Кошачий глаз (Этвуд) - страница 37

Миссис Смиитт не похожа на миссис Кэмпбелл. В частности, у нее нет гарнитуров, и она их презирает. Мне это известно, потому что однажды, когда Кэрол хвасталась гарнитурами своей матери, миссис Смиитт произнесла: «Да неужели», но не в смысле вопроса, а давая понять Кэрол, чтобы она заткнулась. Миссис Смиитт не пудрится и не красит губы, даже когда выходит из дома. У нее широкая кость, квадратные зубы с небольшими промежутками, так что каждый зуб виден отдельно, и кожа словно выскоблена дочиста – как будто ее терли проволочной щеткой для картошки. Лицо у миссис Смиитт круглое, ничего не выражающее, с такой же белой кожей, как у Грейс, только без веснушек. Она носит очки, тоже как Грейс, но в стальной оправе, а не в роговой. Волосы у нее разделены на пробор посредине и седеют с висков.

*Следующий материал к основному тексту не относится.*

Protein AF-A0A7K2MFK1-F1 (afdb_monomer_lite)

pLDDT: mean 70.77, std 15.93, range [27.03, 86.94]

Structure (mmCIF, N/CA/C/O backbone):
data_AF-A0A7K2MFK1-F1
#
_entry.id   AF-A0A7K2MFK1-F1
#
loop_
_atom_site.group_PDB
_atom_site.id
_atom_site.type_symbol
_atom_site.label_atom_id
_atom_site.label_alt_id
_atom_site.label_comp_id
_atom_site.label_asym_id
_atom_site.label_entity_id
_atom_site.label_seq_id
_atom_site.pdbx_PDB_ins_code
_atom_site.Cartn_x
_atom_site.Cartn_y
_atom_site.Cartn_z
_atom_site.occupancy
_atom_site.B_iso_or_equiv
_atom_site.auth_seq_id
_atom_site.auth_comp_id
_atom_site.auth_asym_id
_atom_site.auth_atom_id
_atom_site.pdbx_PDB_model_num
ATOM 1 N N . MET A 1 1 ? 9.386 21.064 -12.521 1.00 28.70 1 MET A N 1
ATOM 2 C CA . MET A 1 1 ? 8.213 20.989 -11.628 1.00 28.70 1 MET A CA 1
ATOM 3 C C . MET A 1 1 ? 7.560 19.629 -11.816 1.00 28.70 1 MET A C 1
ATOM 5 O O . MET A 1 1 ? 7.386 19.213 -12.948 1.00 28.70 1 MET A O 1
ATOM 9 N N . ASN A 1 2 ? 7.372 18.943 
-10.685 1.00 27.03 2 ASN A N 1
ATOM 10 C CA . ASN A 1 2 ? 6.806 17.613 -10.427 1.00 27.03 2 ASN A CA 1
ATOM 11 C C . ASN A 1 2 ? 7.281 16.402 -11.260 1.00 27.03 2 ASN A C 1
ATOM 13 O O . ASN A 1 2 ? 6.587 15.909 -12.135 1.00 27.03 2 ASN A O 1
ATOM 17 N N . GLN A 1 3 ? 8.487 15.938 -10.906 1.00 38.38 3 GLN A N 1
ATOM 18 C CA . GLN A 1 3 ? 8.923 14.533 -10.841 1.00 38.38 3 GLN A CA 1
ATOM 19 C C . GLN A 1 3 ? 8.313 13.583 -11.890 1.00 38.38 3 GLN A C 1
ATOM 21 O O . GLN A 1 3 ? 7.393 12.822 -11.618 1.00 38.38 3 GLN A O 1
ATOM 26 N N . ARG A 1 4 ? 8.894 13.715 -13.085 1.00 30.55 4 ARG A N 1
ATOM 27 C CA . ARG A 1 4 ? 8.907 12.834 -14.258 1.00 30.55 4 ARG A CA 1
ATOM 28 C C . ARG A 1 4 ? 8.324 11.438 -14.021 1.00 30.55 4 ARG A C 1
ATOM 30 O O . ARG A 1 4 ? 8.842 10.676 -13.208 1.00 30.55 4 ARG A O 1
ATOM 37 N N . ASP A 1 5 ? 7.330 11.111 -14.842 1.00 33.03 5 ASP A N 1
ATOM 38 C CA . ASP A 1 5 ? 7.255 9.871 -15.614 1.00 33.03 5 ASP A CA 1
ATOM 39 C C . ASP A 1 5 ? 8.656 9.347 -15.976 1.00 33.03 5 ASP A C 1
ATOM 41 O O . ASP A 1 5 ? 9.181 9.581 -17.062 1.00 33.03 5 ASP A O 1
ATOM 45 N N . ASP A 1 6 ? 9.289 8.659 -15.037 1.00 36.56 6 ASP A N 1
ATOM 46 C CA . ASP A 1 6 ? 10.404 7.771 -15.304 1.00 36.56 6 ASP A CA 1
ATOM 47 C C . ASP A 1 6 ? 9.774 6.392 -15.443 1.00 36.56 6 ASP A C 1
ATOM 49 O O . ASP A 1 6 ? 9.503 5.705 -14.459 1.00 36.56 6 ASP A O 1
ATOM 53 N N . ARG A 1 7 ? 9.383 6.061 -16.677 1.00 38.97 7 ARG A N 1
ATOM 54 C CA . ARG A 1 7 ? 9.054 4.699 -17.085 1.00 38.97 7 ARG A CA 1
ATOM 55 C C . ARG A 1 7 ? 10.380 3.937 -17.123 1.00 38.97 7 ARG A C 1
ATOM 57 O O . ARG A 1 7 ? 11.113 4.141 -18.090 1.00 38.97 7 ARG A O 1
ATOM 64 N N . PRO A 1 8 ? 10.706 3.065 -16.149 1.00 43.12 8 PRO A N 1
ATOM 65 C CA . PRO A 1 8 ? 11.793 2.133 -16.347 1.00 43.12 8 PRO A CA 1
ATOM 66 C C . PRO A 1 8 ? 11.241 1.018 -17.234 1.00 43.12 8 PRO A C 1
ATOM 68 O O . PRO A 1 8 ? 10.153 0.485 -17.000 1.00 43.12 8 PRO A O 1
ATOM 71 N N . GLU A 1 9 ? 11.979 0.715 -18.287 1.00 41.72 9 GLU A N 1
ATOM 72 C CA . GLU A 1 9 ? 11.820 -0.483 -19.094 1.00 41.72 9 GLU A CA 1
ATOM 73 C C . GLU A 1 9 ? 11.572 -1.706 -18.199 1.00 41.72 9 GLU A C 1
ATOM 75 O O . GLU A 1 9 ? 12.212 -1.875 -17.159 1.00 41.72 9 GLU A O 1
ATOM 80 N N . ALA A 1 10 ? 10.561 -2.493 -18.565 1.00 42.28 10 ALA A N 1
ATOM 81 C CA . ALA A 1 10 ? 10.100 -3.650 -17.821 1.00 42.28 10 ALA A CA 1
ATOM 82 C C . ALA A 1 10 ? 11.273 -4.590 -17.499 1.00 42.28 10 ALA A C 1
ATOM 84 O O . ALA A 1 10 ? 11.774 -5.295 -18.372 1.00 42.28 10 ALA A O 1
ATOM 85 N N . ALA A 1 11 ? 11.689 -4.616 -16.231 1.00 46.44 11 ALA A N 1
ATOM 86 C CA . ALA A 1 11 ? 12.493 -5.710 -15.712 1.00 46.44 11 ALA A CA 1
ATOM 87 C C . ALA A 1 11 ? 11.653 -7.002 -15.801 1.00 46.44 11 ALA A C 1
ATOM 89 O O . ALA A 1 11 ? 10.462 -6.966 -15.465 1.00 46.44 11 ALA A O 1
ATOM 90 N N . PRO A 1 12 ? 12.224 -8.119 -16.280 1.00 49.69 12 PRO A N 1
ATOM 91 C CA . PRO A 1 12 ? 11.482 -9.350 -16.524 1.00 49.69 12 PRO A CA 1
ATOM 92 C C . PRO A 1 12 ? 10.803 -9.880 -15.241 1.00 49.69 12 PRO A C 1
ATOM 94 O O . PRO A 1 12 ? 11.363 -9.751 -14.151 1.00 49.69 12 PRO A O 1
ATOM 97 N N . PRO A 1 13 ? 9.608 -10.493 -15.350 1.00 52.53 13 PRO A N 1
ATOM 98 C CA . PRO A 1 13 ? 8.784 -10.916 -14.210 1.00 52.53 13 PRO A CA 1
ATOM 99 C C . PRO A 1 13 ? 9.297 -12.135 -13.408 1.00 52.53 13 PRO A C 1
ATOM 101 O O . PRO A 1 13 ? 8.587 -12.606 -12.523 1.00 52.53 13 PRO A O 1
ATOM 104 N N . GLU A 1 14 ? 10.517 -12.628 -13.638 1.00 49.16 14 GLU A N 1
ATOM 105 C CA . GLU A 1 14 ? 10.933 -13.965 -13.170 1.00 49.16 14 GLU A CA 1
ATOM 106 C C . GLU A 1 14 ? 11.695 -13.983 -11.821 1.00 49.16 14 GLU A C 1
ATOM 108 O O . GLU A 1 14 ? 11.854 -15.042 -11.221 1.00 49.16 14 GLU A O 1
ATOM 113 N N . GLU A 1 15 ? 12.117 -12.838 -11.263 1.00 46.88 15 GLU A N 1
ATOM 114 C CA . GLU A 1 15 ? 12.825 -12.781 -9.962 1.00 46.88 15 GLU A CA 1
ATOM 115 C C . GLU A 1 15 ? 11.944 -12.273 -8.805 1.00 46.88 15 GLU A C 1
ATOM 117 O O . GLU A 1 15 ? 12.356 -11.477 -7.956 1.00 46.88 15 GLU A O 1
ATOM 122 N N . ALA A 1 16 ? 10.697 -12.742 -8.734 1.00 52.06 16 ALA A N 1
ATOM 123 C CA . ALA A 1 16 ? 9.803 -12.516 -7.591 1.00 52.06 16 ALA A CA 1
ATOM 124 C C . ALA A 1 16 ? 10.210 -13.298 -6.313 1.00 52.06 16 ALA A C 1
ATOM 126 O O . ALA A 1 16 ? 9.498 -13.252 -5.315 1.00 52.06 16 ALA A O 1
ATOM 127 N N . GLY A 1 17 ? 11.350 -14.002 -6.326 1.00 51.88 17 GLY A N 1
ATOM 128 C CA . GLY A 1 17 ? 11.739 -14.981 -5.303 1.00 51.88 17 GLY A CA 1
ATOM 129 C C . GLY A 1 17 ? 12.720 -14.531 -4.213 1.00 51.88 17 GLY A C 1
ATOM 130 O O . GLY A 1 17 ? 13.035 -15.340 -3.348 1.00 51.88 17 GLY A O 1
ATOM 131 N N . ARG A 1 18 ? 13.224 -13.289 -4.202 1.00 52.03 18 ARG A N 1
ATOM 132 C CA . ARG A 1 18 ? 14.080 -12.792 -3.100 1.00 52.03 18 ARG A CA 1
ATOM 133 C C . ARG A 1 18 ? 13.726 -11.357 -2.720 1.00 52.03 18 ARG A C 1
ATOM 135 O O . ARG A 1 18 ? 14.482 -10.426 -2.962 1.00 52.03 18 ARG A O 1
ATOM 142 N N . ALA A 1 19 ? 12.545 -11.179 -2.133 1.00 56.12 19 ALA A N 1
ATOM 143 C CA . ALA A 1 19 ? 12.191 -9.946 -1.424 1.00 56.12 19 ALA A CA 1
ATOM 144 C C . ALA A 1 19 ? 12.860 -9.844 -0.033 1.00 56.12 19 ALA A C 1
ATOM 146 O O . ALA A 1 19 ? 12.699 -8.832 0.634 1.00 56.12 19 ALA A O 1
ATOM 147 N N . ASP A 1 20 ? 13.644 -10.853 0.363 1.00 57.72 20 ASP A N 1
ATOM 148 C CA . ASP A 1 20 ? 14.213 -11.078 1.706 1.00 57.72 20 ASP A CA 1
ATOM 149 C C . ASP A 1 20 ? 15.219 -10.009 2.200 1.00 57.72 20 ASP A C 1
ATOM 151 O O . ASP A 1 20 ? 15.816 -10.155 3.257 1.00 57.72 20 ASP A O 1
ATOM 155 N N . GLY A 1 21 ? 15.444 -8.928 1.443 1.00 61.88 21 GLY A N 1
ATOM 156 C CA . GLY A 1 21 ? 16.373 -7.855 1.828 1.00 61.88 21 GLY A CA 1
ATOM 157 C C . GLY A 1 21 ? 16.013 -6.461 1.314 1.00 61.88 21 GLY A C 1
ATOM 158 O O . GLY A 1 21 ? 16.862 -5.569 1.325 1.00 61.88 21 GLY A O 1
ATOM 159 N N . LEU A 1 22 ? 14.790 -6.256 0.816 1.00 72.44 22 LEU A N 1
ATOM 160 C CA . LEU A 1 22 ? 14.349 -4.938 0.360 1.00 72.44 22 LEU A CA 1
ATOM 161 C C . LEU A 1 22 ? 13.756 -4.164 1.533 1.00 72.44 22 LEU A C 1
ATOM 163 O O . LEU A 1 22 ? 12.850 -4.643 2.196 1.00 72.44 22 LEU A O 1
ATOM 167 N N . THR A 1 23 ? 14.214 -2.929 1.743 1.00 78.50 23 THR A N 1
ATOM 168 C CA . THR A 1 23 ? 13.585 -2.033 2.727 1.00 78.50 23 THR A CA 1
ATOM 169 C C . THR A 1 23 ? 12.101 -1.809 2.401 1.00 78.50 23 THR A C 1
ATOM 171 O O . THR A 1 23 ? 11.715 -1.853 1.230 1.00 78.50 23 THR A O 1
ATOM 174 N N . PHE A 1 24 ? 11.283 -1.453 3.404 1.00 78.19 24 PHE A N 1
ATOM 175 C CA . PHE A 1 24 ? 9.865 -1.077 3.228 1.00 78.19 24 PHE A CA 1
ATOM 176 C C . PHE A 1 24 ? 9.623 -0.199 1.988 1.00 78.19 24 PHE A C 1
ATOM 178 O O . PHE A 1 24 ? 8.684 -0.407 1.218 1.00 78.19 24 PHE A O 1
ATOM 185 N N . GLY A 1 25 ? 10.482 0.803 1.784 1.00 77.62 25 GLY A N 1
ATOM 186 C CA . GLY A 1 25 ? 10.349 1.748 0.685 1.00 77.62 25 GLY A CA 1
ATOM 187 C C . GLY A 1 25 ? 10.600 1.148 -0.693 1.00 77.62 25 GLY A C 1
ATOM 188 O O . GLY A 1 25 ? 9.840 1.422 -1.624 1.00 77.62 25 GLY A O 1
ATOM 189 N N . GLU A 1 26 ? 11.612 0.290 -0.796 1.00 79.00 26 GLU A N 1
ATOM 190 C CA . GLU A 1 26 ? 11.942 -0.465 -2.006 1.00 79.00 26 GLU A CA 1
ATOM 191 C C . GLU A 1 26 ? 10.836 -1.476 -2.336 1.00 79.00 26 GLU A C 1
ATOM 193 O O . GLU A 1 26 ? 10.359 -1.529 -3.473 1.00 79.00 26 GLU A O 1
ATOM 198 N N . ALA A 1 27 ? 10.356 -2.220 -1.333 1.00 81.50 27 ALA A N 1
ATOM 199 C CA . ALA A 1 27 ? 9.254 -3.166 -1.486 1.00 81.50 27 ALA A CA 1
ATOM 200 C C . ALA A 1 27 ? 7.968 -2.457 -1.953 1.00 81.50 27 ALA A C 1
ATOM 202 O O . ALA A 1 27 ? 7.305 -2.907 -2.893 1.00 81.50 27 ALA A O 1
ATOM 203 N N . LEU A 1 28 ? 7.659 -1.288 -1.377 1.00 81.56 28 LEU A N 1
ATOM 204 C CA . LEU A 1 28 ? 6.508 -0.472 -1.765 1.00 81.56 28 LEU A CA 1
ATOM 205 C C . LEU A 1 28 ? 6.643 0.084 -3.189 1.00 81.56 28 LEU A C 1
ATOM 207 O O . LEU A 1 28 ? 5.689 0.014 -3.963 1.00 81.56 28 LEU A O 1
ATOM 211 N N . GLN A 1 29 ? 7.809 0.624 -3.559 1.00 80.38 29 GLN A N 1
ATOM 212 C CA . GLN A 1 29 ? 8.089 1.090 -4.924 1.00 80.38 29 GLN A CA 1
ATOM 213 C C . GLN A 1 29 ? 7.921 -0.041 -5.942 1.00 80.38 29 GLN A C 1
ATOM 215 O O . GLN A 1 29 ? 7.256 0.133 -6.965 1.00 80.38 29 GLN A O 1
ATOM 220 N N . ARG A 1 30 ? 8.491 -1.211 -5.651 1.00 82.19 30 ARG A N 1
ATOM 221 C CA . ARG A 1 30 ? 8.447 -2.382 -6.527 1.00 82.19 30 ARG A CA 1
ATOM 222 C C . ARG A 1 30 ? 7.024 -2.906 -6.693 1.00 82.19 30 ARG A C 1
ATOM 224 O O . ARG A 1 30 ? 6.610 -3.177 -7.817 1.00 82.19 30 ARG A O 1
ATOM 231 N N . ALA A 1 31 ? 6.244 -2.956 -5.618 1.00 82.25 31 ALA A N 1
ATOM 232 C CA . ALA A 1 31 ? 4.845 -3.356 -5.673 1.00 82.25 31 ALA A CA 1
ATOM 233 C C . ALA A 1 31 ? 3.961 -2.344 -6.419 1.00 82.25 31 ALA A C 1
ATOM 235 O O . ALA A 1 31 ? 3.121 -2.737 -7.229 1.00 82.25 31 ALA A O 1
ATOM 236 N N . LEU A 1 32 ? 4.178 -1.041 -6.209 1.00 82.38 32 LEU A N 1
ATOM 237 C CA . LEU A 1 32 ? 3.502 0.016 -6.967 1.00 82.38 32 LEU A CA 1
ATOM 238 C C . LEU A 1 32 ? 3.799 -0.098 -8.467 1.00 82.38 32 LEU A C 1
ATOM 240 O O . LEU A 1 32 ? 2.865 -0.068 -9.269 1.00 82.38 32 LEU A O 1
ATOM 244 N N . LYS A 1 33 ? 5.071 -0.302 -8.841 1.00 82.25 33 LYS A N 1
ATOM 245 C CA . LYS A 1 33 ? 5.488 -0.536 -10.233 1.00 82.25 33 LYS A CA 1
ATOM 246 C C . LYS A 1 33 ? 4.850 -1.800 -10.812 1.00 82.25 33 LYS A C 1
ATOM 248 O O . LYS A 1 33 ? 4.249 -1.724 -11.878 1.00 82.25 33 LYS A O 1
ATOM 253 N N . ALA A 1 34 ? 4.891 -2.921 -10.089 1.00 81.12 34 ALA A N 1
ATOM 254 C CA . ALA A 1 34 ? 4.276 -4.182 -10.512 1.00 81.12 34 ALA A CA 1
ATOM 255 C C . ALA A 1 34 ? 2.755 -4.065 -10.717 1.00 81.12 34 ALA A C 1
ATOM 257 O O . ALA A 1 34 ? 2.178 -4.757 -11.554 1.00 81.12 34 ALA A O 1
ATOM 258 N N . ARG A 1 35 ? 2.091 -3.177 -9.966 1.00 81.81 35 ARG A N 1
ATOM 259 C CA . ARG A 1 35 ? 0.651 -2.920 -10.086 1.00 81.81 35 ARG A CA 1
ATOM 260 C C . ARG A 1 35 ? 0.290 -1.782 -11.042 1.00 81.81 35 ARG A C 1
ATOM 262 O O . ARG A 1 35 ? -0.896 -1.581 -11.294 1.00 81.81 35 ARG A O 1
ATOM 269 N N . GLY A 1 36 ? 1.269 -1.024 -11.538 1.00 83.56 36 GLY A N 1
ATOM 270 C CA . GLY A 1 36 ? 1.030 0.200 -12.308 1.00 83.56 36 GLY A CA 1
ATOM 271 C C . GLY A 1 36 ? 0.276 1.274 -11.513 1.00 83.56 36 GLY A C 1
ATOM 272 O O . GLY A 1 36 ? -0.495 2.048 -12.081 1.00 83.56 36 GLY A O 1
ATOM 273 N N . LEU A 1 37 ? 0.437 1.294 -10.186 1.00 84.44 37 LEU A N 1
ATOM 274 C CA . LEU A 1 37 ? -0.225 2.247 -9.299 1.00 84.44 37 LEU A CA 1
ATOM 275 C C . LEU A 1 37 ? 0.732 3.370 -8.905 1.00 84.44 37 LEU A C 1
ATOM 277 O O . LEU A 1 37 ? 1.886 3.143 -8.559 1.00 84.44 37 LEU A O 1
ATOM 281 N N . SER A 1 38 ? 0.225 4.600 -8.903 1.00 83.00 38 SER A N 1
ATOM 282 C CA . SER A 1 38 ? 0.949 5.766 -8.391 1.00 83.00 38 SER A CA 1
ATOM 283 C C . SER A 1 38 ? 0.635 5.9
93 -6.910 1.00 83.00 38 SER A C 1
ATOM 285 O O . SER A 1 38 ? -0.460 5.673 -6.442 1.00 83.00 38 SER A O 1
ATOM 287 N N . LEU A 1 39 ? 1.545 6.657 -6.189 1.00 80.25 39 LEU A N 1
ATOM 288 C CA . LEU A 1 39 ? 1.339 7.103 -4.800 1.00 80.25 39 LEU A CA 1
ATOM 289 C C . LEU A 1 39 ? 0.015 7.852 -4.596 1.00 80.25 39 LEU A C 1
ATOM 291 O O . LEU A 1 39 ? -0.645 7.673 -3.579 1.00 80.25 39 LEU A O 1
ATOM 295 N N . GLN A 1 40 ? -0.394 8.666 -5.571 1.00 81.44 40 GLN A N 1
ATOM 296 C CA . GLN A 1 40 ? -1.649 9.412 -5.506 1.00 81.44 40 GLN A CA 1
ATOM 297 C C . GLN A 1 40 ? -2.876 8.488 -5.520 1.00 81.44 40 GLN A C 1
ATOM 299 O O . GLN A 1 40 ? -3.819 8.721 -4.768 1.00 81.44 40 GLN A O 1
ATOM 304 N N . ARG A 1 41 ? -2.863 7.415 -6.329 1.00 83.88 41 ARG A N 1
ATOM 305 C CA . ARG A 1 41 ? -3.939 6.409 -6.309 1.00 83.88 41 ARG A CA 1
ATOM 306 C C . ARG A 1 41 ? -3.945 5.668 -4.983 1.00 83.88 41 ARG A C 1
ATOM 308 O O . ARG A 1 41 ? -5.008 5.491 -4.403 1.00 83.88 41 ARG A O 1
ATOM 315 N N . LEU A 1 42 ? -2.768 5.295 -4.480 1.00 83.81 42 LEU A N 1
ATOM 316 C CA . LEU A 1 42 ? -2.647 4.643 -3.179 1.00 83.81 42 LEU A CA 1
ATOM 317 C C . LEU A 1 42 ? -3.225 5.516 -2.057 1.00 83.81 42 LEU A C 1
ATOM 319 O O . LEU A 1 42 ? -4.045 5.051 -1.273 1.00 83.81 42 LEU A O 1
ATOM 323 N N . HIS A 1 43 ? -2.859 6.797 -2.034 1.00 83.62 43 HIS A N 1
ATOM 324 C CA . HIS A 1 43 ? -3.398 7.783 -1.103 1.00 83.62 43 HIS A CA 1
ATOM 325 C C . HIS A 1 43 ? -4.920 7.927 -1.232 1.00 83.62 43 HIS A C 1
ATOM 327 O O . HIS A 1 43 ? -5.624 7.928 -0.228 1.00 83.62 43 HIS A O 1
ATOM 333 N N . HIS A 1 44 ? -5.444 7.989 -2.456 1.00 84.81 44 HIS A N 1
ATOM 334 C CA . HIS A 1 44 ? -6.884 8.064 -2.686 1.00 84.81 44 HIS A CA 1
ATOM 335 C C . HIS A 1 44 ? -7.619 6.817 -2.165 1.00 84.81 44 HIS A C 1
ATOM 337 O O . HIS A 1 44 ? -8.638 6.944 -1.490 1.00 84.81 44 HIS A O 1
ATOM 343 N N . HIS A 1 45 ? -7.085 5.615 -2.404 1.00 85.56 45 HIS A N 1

Она заплетает их в косы и укладывает в плоскую корону вокруг головы, закрепляя шпильками.

Она ходит в домашних халатах из набивного ситца – не только по утрам, но почти всегда. Поверх халата она носит фартуки с отвислыми нагрудниками – создается впечатление, что у нее не две груди, а одна большая, которая занимает всю грудную клетку спереди и доходит до живота. Миссис Смиитт носит чулки из хлопчатобумажного трикотажа со швом, и кажется, что у нее вместо ног два длинных мешка, набитых тряпками и зашитых сзади. Обута она в коричневые полуботинки. Иногда она вместо чулок надевает тонкие хлопчатобумажные носки, из которых торчат ноги – белые, с редкой растительностью, напоминающей женские усы. Усы у нее тоже есть, хотя и не очень густые – так, россыпь волосков в углах рта. Она часто улыбается, при этом губы остаются сомкнутыми, прикрывая зубы; но она не смеется, в отличие от Грейс.

У нее большие кисти с торчащими костяшками, красные от стирки. Стирки много – у Грейс две младшие сестры, к которым переходят ее ношеные юбки, блузки и даже трусы. Я привыкла наследовать от брата свитера, но не белье. Именно эти трусы, заношенные до серости и почти прозрачности, висят, капая, на веревке у нас над головой, когда мы сидим у Грейс в подвале и играем в школу.

Перед Валентиновым днем нас заставляют вырезать сердечки из красной цветной бумаги и украшать их бумажными кружевами, чтобы потом наклеить на высокие узкие окна. Вырезая своё, я думаю про больное сердце миссис Смиитт. Что именно с ним не так? Я воображаю его – скрытое под вязаным пледом, под волнами фартучного нагрудника, оно ритмично сокращается в плотной, мясной темноте внутри ее тела; что-то запретное, интимное. Оно, должно быть, красное, но с красновато-черным пятном, как синяк или гниль на яблоке. От этой мысли меня передергивает. Меня пронзает мимолетная острая боль, как было однажды, когда брат при мне порезал палец куском стекла. Но больное сердце еще и притягательно. Оно – диковина, уродство. Ужасное сокровище.